(INFORMATION)
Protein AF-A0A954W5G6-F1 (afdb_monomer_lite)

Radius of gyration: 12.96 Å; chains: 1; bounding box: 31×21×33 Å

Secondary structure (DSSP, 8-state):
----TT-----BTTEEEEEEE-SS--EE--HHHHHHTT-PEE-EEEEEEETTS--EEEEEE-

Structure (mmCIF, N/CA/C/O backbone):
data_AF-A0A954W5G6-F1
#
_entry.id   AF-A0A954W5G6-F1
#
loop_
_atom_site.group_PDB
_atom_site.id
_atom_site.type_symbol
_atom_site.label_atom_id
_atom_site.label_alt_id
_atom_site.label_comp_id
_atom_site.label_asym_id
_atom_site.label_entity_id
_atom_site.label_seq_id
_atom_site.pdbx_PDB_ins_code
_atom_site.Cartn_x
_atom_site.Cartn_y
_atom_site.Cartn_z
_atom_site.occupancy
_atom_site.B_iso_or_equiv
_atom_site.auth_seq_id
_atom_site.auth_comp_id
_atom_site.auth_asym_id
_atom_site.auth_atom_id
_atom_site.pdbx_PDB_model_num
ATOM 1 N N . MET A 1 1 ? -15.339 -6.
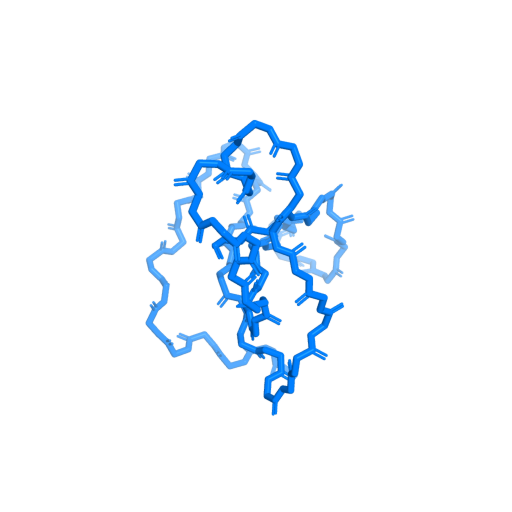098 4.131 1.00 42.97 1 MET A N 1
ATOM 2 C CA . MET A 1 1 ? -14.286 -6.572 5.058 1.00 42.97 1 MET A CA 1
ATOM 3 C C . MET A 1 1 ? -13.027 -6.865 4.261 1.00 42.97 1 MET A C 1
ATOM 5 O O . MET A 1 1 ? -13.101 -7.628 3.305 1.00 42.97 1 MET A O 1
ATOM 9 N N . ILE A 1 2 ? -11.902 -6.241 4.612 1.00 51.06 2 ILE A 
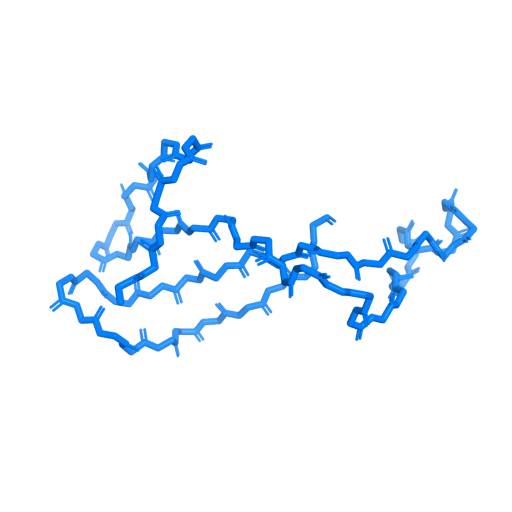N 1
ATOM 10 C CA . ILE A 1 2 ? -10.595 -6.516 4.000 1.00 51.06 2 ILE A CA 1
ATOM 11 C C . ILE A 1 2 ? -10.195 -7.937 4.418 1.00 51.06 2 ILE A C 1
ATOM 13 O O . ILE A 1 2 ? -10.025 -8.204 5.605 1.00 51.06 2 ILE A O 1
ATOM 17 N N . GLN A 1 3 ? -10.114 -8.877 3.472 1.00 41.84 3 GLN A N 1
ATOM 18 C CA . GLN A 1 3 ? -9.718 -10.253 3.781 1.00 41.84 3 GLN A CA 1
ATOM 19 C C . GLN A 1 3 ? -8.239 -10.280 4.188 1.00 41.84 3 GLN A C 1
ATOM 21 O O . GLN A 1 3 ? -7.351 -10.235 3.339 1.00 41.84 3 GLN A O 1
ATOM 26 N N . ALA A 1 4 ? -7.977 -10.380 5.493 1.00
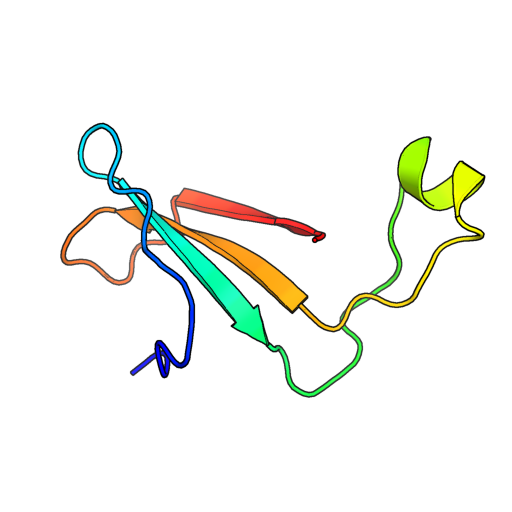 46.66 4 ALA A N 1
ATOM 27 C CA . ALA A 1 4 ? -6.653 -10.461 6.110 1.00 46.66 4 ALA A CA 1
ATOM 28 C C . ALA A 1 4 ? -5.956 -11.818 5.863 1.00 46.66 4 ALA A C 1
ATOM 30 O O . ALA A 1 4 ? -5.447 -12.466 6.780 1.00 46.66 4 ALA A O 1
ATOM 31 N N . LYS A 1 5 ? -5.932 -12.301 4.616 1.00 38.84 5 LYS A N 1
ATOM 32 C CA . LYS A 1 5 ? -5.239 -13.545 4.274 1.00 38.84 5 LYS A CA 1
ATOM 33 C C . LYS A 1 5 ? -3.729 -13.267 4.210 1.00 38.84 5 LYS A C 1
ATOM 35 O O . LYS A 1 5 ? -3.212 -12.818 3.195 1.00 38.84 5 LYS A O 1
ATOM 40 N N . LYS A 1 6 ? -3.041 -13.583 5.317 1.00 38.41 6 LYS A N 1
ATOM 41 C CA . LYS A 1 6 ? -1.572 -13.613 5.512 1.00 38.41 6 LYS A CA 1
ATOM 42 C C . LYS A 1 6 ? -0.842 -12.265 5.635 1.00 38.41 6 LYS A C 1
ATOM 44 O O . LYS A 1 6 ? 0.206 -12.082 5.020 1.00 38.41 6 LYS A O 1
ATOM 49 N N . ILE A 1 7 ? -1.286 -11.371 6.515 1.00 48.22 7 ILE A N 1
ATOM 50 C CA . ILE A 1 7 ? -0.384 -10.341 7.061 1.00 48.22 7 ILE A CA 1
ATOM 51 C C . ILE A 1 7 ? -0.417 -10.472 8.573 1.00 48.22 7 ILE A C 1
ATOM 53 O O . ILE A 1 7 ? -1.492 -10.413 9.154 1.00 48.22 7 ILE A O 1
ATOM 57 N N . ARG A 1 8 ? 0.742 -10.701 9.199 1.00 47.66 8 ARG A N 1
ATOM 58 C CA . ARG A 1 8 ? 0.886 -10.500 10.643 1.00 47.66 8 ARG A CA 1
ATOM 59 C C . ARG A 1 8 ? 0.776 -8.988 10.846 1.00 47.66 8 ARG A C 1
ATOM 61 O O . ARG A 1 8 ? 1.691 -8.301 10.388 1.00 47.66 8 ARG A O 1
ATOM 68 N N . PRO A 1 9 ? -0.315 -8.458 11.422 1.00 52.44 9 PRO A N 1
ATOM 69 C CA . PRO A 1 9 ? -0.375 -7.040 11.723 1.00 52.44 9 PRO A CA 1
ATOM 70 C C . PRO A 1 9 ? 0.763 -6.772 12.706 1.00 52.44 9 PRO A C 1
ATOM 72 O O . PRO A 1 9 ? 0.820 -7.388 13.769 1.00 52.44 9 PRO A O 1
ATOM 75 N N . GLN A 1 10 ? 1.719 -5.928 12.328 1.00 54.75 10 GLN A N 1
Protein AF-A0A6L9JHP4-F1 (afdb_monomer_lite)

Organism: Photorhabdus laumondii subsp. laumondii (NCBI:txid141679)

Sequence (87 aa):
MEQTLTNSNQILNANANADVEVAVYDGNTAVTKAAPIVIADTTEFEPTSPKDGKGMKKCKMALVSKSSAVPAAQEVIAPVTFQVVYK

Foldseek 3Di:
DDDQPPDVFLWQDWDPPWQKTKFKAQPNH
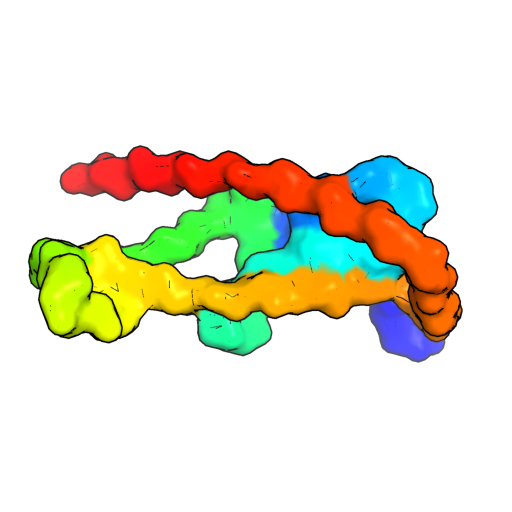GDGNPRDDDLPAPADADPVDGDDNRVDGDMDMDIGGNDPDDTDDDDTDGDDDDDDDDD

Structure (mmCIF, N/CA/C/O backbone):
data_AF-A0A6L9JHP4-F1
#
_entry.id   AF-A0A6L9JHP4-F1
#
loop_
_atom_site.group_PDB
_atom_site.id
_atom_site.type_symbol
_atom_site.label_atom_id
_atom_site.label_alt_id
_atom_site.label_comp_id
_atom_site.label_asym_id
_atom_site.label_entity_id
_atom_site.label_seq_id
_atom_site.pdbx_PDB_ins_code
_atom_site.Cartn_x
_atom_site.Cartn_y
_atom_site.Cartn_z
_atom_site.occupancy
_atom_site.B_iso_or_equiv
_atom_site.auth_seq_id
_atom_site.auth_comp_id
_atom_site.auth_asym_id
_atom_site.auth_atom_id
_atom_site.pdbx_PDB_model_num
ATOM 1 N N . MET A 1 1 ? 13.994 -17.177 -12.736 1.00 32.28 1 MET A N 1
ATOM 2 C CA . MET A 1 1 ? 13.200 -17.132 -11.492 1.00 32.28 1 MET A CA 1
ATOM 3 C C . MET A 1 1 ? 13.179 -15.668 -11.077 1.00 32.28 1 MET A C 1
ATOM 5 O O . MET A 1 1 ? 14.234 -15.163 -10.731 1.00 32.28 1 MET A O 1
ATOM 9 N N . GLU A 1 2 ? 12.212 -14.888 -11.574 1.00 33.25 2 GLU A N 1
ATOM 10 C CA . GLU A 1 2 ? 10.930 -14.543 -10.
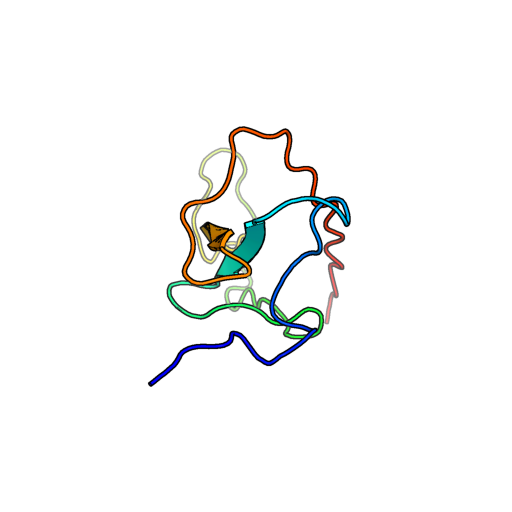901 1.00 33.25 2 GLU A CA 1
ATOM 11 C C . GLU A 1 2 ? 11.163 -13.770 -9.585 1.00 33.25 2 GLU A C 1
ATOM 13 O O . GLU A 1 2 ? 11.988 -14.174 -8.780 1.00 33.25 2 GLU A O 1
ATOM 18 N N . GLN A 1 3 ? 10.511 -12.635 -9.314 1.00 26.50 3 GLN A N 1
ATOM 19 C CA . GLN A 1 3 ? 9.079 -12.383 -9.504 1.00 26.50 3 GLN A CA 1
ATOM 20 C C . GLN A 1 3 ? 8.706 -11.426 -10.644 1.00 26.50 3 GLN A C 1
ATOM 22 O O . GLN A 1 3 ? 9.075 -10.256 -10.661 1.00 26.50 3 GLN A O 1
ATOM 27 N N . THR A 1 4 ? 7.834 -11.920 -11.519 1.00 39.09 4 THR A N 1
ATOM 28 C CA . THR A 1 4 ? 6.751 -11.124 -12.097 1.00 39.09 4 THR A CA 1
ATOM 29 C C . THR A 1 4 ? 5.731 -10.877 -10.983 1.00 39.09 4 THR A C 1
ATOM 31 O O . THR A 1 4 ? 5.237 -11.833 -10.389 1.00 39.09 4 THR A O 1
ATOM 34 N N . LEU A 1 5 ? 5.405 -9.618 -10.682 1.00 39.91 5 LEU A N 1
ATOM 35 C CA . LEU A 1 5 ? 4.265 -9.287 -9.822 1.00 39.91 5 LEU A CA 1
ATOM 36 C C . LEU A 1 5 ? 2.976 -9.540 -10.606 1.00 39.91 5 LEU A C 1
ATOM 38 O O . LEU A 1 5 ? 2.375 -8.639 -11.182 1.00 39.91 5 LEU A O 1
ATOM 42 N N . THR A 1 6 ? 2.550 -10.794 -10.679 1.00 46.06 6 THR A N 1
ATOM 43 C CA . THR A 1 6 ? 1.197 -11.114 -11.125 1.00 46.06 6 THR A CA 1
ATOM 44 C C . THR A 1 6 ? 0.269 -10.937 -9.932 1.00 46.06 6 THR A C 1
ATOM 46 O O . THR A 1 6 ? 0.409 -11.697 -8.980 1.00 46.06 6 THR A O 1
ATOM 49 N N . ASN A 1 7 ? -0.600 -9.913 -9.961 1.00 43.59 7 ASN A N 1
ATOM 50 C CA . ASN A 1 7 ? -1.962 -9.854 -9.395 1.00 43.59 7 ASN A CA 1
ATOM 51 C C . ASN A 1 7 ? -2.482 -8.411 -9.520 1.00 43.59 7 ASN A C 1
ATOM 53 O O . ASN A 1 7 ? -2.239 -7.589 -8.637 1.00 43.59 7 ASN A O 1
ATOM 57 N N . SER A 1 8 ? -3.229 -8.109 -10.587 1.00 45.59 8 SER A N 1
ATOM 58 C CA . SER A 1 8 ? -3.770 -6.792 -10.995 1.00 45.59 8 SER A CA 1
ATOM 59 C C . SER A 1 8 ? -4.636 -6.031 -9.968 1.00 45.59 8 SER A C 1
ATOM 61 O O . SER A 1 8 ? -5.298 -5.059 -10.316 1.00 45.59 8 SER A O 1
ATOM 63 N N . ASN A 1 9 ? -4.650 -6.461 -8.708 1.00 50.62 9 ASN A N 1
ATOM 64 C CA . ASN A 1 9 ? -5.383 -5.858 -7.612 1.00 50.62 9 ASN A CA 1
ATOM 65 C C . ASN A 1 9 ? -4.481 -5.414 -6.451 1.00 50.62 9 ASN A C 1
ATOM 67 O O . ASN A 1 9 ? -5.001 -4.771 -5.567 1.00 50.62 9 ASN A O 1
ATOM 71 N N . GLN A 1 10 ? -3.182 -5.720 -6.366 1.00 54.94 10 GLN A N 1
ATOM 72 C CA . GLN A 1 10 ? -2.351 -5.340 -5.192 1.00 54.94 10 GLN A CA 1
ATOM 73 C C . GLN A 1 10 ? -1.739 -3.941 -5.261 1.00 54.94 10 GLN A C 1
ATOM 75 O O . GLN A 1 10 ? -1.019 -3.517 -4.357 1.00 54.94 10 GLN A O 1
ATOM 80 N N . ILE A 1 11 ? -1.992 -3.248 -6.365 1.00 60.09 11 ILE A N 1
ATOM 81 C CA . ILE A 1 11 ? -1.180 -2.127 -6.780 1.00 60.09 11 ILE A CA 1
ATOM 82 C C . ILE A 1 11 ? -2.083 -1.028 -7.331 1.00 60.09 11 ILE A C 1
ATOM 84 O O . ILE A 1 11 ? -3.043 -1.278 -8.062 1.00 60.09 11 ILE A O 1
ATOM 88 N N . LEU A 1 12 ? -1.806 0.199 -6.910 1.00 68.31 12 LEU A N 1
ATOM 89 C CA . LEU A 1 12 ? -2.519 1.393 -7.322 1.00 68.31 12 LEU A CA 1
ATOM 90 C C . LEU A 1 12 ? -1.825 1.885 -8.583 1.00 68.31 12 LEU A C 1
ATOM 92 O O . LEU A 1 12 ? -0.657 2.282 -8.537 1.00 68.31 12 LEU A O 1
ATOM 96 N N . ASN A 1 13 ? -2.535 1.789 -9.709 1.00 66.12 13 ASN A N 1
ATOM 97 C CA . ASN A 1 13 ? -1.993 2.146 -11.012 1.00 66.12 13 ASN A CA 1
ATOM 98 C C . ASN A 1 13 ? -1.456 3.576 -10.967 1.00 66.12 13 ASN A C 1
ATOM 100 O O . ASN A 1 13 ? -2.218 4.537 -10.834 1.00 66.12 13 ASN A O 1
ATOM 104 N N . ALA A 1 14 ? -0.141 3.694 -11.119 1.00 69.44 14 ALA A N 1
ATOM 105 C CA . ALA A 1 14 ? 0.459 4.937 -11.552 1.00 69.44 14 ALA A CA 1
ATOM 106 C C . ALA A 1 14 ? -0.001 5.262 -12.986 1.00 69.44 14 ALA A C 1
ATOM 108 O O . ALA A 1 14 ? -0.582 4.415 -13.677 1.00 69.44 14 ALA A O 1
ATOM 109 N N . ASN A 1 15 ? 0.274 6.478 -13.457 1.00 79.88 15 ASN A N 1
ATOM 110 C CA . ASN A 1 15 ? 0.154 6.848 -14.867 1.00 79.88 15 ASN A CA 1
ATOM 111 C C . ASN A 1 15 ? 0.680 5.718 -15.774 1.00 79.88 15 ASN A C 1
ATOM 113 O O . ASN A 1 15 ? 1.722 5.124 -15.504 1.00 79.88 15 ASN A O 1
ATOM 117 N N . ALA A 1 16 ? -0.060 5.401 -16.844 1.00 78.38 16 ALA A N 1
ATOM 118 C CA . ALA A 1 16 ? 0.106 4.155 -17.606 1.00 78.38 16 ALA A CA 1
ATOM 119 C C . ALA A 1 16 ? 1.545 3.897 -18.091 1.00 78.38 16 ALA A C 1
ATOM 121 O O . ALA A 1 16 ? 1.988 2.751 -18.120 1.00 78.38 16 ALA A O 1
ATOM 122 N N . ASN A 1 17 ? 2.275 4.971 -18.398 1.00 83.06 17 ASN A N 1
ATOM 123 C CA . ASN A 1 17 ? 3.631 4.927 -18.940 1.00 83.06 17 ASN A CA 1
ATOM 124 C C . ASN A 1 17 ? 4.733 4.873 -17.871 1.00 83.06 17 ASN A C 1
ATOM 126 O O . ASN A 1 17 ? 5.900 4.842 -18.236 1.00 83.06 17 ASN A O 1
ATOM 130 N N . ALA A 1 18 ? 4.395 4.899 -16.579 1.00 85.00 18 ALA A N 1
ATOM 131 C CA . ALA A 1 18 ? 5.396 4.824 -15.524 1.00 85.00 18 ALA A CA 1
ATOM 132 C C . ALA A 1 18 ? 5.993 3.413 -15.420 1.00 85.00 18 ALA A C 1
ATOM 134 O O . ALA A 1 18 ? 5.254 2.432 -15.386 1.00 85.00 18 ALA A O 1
(End INFORMATION)
● **YOUR TASK**: In the entries above, one line contains "ATOM 100 O O" and another contains "ATOM 111 C C". Reproduce exactly those two lines and the lines between them, nothing else.

● **RESPONSE BOX**:
ATOM 100 O O . ASN A 1 13 ? -2.218 4.537 -10.834 1.00 66.12 13 ASN A O 1
ATOM 104 N N . ALA A 1 14 ? -0.141 3.694 -11.119 1.00 69.44 14 ALA A N 1
ATOM 105 C CA . ALA A 1 14 ? 0.459 4.937 -11.552 1.00 69.44 14 ALA A CA 1
ATOM 106 C C . ALA A 1 14 ? -0.001 5.262 -12.986 1.00 69.44 14 ALA A C 1
ATOM 108 O O . ALA A 1 14 ? -0.582 4.415 -13.677 1.00 69.44 14 ALA A O 1
ATOM 109 N N . ASN A 1 15 ? 0.274 6.478 -13.457 1.00 79.88 15 ASN A N 1
ATOM 110 C CA . ASN A 1 15 ? 0.154 6.848 -14.867 1.00 79.88 15 ASN A CA 1
ATOM 111 C C . ASN A 1 15 ? 0.680 5.718 -15.774 1.00 79.88 15 ASN A C 1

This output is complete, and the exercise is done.